(EXERCISE DATA begins)

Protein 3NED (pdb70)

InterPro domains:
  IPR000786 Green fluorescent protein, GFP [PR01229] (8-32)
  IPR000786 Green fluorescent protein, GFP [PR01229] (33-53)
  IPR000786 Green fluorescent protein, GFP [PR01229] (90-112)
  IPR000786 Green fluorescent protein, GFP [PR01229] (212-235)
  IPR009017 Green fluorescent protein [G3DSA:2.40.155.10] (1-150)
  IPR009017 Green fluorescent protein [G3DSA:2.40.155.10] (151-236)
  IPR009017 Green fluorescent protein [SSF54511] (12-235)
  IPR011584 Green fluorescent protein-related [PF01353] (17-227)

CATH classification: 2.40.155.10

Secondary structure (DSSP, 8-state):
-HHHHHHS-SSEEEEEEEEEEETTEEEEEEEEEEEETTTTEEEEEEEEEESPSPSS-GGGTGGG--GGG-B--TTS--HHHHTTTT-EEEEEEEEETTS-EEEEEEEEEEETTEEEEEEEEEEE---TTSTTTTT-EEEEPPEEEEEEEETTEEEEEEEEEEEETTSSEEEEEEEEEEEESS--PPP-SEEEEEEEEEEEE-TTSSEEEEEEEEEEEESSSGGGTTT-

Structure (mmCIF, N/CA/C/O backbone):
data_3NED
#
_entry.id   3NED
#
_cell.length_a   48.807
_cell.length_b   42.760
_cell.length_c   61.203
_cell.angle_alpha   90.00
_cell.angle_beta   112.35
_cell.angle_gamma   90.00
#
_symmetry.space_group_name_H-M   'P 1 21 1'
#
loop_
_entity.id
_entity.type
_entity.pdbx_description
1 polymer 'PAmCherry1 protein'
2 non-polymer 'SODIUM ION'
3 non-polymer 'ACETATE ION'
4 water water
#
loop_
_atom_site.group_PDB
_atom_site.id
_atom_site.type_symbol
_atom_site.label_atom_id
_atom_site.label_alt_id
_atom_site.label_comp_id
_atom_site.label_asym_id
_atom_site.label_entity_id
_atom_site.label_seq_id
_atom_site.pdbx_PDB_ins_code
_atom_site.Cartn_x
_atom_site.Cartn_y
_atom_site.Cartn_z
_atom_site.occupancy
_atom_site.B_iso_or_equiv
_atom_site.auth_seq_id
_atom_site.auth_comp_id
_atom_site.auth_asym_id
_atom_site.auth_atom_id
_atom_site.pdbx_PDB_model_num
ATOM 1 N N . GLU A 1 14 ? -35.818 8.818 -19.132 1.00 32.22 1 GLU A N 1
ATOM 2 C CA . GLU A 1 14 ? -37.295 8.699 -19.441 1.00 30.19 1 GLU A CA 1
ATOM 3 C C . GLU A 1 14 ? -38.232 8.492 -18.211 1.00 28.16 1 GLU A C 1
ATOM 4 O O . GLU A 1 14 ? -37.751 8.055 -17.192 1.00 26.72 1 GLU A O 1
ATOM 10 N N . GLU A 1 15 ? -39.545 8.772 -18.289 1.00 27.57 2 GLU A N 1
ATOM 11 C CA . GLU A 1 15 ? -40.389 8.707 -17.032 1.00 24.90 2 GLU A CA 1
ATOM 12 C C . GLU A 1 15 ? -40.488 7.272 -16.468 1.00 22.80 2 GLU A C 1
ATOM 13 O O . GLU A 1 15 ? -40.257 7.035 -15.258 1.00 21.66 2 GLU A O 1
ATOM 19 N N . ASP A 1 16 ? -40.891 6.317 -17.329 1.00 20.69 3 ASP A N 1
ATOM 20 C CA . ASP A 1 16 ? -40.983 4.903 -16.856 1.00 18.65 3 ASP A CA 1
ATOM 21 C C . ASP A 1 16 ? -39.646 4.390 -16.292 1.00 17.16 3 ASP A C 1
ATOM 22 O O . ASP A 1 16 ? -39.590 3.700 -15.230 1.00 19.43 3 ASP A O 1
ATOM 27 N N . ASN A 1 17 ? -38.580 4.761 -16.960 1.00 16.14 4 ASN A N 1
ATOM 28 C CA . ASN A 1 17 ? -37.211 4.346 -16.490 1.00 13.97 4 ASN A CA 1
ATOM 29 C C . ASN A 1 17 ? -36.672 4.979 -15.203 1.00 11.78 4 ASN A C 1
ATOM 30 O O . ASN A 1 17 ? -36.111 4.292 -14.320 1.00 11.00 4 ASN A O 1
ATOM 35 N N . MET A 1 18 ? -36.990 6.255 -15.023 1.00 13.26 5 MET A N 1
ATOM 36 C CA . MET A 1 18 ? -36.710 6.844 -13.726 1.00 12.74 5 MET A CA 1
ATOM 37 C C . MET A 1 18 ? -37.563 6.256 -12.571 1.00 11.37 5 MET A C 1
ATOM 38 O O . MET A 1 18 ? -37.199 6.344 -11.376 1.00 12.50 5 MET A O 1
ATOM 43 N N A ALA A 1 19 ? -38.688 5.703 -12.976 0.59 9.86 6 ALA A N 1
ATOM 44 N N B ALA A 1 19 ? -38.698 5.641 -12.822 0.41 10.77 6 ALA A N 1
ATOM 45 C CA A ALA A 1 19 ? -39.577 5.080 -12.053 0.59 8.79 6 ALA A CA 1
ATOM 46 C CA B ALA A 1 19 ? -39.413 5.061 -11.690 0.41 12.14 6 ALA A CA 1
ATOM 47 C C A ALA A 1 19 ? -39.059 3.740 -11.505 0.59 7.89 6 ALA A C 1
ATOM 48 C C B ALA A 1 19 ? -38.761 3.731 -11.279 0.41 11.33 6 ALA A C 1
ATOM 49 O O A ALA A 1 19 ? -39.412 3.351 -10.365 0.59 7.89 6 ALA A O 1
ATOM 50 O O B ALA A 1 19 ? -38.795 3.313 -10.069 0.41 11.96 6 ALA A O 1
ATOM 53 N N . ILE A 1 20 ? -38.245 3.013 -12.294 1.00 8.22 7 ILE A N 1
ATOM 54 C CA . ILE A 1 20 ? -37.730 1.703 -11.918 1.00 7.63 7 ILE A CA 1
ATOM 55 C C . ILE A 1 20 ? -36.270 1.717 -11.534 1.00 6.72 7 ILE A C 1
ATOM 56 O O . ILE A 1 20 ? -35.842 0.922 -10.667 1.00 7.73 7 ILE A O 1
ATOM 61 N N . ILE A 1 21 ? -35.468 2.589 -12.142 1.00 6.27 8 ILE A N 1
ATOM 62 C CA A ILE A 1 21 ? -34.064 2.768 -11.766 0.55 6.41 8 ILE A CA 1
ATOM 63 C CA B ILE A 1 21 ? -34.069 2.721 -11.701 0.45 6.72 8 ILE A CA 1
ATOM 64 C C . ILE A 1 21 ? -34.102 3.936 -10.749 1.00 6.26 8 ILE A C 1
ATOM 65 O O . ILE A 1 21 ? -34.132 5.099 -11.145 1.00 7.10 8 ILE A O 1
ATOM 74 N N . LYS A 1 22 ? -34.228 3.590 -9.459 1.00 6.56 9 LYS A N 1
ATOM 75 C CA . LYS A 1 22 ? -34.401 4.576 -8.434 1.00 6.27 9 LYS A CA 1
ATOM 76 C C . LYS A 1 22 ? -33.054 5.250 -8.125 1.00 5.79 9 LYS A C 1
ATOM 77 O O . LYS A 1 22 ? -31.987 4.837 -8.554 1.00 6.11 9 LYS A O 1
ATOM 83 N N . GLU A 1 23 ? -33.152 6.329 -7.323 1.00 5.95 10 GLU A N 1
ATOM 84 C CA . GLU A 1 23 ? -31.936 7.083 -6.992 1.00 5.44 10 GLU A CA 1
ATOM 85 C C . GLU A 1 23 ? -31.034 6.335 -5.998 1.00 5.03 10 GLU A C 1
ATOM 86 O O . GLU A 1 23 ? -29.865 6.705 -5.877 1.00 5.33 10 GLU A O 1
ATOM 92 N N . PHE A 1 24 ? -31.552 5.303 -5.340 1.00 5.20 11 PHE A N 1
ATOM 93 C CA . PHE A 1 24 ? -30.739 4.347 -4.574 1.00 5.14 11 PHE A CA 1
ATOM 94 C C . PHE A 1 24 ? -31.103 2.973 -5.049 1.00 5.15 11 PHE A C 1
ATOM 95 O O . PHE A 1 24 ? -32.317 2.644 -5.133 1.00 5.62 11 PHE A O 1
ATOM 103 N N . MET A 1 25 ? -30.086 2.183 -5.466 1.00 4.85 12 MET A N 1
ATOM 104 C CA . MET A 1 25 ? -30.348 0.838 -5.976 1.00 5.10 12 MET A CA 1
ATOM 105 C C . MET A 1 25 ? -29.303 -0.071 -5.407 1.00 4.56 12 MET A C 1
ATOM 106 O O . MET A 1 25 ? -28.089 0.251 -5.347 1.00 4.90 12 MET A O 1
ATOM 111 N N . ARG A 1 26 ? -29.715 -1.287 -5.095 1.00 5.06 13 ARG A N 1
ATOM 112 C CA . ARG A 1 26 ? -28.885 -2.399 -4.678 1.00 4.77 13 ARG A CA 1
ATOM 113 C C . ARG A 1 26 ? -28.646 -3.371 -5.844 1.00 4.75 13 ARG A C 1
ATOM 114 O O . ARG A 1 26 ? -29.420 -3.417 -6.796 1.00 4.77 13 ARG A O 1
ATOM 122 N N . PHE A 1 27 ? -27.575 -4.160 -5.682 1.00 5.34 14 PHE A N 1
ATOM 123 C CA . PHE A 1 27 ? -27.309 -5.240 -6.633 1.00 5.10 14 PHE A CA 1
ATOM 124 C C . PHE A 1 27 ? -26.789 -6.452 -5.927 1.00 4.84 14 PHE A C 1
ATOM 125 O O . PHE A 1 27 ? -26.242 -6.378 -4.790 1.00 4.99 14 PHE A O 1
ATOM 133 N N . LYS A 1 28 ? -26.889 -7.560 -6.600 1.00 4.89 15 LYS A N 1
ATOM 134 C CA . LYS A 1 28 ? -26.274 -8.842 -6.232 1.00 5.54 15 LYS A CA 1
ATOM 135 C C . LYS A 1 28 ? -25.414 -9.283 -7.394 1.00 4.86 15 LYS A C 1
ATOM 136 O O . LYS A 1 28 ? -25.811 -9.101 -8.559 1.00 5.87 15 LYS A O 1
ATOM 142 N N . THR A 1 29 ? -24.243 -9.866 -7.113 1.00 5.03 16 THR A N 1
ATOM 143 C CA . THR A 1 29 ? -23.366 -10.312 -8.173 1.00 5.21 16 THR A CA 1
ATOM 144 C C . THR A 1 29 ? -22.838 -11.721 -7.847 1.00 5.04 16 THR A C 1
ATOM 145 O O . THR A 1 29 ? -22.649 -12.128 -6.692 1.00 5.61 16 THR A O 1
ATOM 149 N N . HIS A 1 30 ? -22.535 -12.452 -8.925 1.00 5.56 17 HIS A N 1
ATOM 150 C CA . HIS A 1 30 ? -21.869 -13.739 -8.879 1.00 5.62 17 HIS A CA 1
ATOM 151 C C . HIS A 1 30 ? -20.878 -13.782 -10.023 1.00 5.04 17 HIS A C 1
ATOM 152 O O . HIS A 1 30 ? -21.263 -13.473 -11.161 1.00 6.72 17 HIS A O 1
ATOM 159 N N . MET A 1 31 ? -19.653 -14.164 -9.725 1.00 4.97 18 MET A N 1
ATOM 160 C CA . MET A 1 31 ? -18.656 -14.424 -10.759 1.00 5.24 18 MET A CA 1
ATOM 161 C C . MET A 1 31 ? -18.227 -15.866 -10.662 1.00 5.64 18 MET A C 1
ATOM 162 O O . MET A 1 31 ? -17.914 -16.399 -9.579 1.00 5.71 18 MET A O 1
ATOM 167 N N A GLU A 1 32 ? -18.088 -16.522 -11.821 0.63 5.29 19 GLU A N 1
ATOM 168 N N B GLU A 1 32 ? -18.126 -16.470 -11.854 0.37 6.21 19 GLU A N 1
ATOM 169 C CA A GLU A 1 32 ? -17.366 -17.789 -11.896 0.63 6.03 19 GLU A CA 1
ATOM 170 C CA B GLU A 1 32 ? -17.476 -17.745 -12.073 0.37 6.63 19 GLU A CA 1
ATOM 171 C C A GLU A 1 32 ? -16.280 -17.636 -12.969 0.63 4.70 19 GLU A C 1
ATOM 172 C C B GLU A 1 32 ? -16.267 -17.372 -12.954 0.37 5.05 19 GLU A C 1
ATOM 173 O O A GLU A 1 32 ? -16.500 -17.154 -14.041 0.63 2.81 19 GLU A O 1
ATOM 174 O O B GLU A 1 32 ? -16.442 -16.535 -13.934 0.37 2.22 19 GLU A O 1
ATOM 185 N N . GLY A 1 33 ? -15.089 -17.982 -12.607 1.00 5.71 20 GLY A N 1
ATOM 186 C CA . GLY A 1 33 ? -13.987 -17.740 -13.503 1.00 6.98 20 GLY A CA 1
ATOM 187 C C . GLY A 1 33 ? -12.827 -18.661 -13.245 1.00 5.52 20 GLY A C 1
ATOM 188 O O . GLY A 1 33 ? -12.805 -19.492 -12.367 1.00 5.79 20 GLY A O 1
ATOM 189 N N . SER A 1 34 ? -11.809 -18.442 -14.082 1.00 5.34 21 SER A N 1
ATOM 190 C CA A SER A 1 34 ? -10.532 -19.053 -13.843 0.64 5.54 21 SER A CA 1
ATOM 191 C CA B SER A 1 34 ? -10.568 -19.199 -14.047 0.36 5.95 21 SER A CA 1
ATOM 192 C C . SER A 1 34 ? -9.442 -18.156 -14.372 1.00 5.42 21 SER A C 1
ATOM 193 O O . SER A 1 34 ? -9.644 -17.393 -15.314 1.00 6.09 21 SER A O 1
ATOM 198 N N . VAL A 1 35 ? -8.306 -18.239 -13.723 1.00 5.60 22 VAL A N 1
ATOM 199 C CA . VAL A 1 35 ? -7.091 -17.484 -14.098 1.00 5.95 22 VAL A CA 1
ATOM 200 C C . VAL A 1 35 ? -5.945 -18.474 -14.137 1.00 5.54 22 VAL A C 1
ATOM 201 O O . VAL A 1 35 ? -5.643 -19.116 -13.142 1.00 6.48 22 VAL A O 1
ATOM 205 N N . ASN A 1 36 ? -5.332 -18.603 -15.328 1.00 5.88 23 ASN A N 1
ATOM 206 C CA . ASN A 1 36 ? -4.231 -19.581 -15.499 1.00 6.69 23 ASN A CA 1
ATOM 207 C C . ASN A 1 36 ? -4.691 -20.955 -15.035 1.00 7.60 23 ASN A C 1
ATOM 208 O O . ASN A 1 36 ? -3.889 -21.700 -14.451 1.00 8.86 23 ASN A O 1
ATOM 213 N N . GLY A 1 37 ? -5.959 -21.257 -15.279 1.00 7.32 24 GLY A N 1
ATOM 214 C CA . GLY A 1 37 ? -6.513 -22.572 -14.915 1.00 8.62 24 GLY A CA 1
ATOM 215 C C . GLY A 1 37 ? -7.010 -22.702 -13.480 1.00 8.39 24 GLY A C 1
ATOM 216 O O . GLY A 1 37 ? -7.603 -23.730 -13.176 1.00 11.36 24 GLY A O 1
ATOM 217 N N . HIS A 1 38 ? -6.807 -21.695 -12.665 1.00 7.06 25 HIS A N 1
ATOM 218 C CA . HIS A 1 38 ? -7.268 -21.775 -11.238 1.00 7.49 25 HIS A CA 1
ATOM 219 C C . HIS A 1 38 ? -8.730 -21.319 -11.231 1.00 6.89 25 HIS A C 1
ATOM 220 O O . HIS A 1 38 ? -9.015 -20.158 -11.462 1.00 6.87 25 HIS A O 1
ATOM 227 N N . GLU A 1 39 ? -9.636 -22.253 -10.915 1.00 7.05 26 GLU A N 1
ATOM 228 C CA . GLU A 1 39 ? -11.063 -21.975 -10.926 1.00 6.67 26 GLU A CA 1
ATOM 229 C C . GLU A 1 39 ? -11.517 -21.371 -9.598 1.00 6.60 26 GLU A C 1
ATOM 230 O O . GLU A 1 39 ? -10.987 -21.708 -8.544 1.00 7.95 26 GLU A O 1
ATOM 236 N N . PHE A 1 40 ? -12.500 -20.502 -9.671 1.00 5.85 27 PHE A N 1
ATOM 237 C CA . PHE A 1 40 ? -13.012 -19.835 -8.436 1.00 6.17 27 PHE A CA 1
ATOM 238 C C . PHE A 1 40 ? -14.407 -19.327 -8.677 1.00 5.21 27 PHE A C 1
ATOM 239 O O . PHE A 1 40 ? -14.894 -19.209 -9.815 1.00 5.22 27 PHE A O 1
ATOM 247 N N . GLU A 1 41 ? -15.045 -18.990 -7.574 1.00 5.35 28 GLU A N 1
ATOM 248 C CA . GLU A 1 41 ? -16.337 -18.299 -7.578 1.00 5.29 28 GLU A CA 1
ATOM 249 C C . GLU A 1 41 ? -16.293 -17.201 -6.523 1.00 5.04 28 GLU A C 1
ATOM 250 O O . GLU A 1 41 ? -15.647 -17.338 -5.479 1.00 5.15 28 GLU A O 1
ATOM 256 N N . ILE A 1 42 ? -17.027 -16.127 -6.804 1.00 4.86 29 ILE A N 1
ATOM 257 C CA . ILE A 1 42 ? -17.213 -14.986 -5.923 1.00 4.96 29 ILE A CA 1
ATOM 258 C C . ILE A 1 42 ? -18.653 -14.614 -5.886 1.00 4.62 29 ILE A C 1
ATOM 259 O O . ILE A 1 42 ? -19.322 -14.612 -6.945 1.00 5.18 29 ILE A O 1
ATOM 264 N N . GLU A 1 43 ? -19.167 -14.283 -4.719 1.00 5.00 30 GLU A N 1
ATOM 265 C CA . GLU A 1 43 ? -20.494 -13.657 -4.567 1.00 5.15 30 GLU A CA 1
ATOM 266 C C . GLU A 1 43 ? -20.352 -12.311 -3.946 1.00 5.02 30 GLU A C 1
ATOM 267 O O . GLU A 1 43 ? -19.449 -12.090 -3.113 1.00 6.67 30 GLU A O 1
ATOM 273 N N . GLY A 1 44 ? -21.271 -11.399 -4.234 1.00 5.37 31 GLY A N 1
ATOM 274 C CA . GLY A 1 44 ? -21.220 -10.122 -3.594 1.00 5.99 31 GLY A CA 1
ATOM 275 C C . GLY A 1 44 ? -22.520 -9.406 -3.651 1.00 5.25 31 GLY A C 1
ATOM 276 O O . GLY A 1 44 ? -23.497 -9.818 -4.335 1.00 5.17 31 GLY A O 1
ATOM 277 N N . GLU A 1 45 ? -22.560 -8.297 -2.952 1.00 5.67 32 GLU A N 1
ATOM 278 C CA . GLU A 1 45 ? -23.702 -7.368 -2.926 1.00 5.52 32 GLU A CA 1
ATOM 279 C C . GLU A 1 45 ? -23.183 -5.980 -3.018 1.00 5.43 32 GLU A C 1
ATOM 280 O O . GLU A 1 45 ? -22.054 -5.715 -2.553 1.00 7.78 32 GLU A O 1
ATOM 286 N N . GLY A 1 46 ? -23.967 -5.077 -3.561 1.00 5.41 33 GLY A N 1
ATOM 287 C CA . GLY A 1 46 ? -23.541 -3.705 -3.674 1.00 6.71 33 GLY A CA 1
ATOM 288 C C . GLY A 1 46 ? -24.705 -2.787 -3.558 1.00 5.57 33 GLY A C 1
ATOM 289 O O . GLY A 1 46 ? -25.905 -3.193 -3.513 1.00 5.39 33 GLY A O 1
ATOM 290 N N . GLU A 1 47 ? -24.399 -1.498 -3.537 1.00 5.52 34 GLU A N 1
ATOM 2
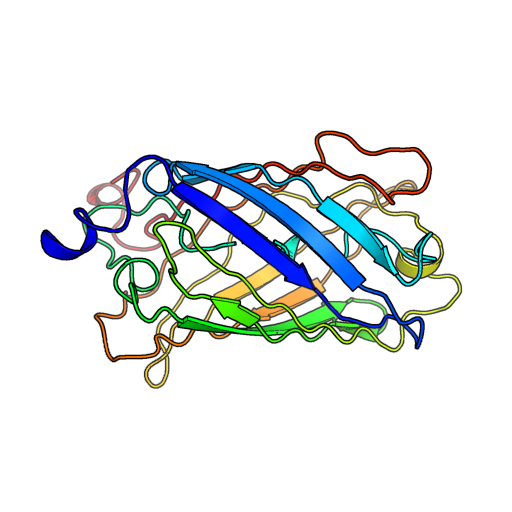91 C CA . GLU A 1 47 ? -25.427 -0.462 -3.470 1.00 5.40 34 GLU A CA 1
ATOM 292 C C . GLU A 1 47 ? -24.855 0.828 -3.985 1.00 4.79 34 GLU A C 1
ATOM 293 O O . GLU A 1 47 ? -23.614 1.020 -3.972 1.00 5.84 34 GLU A O 1
ATOM 299 N N . GLY A 1 48 ? -25.708 1.738 -4.425 1.00 5.14 35 GLY A N 1
ATOM 300 C CA . GLY A 1 48 ? -25.198 2.986 -4.936 1.00 5.78 35 GLY A CA 1
ATOM 301 C C . GLY A 1 48 ? -26.289 3.866 -5.391 1.00 4.74 35 GLY A C 1
ATOM 302 O O . GLY A 1 48 ? -27.503 3.629 -5.214 1.00 4.88 35 GLY A O 1
ATOM 303 N N . ARG A 1 49 ? -25.868 4.959 -6.028 1.00 5.01 36 ARG A N 1
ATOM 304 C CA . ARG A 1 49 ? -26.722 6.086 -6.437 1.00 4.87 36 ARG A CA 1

(EXERCISE DATA ends)

* **AIM OF THE TASK**: Given the data above, transcribe exactly the lines from the one containing "ATOM 124 C C" down to the one containing "ATOM 134 C CA", and no others.

* **WRITTEN SOLUTION**:
ATOM 124 C C . PHE A 1 27 ? -26.789 -6.452 -5.927 1.00 4.84 14 PHE A C 1
ATOM 125 O O . PHE A 1 27 ? -26.242 -6.378 -4.790 1.00 4.99 14 PHE A O 1
ATOM 133 N N . LYS A 1 28 ? -26.889 -7.560 -6.600 1.00 4.89 15 LYS A N 1
ATOM 134 C CA . LYS A 1 28 ? -26.274 -8.842 -6.232 1.00 5.54 15 LYS A CA 1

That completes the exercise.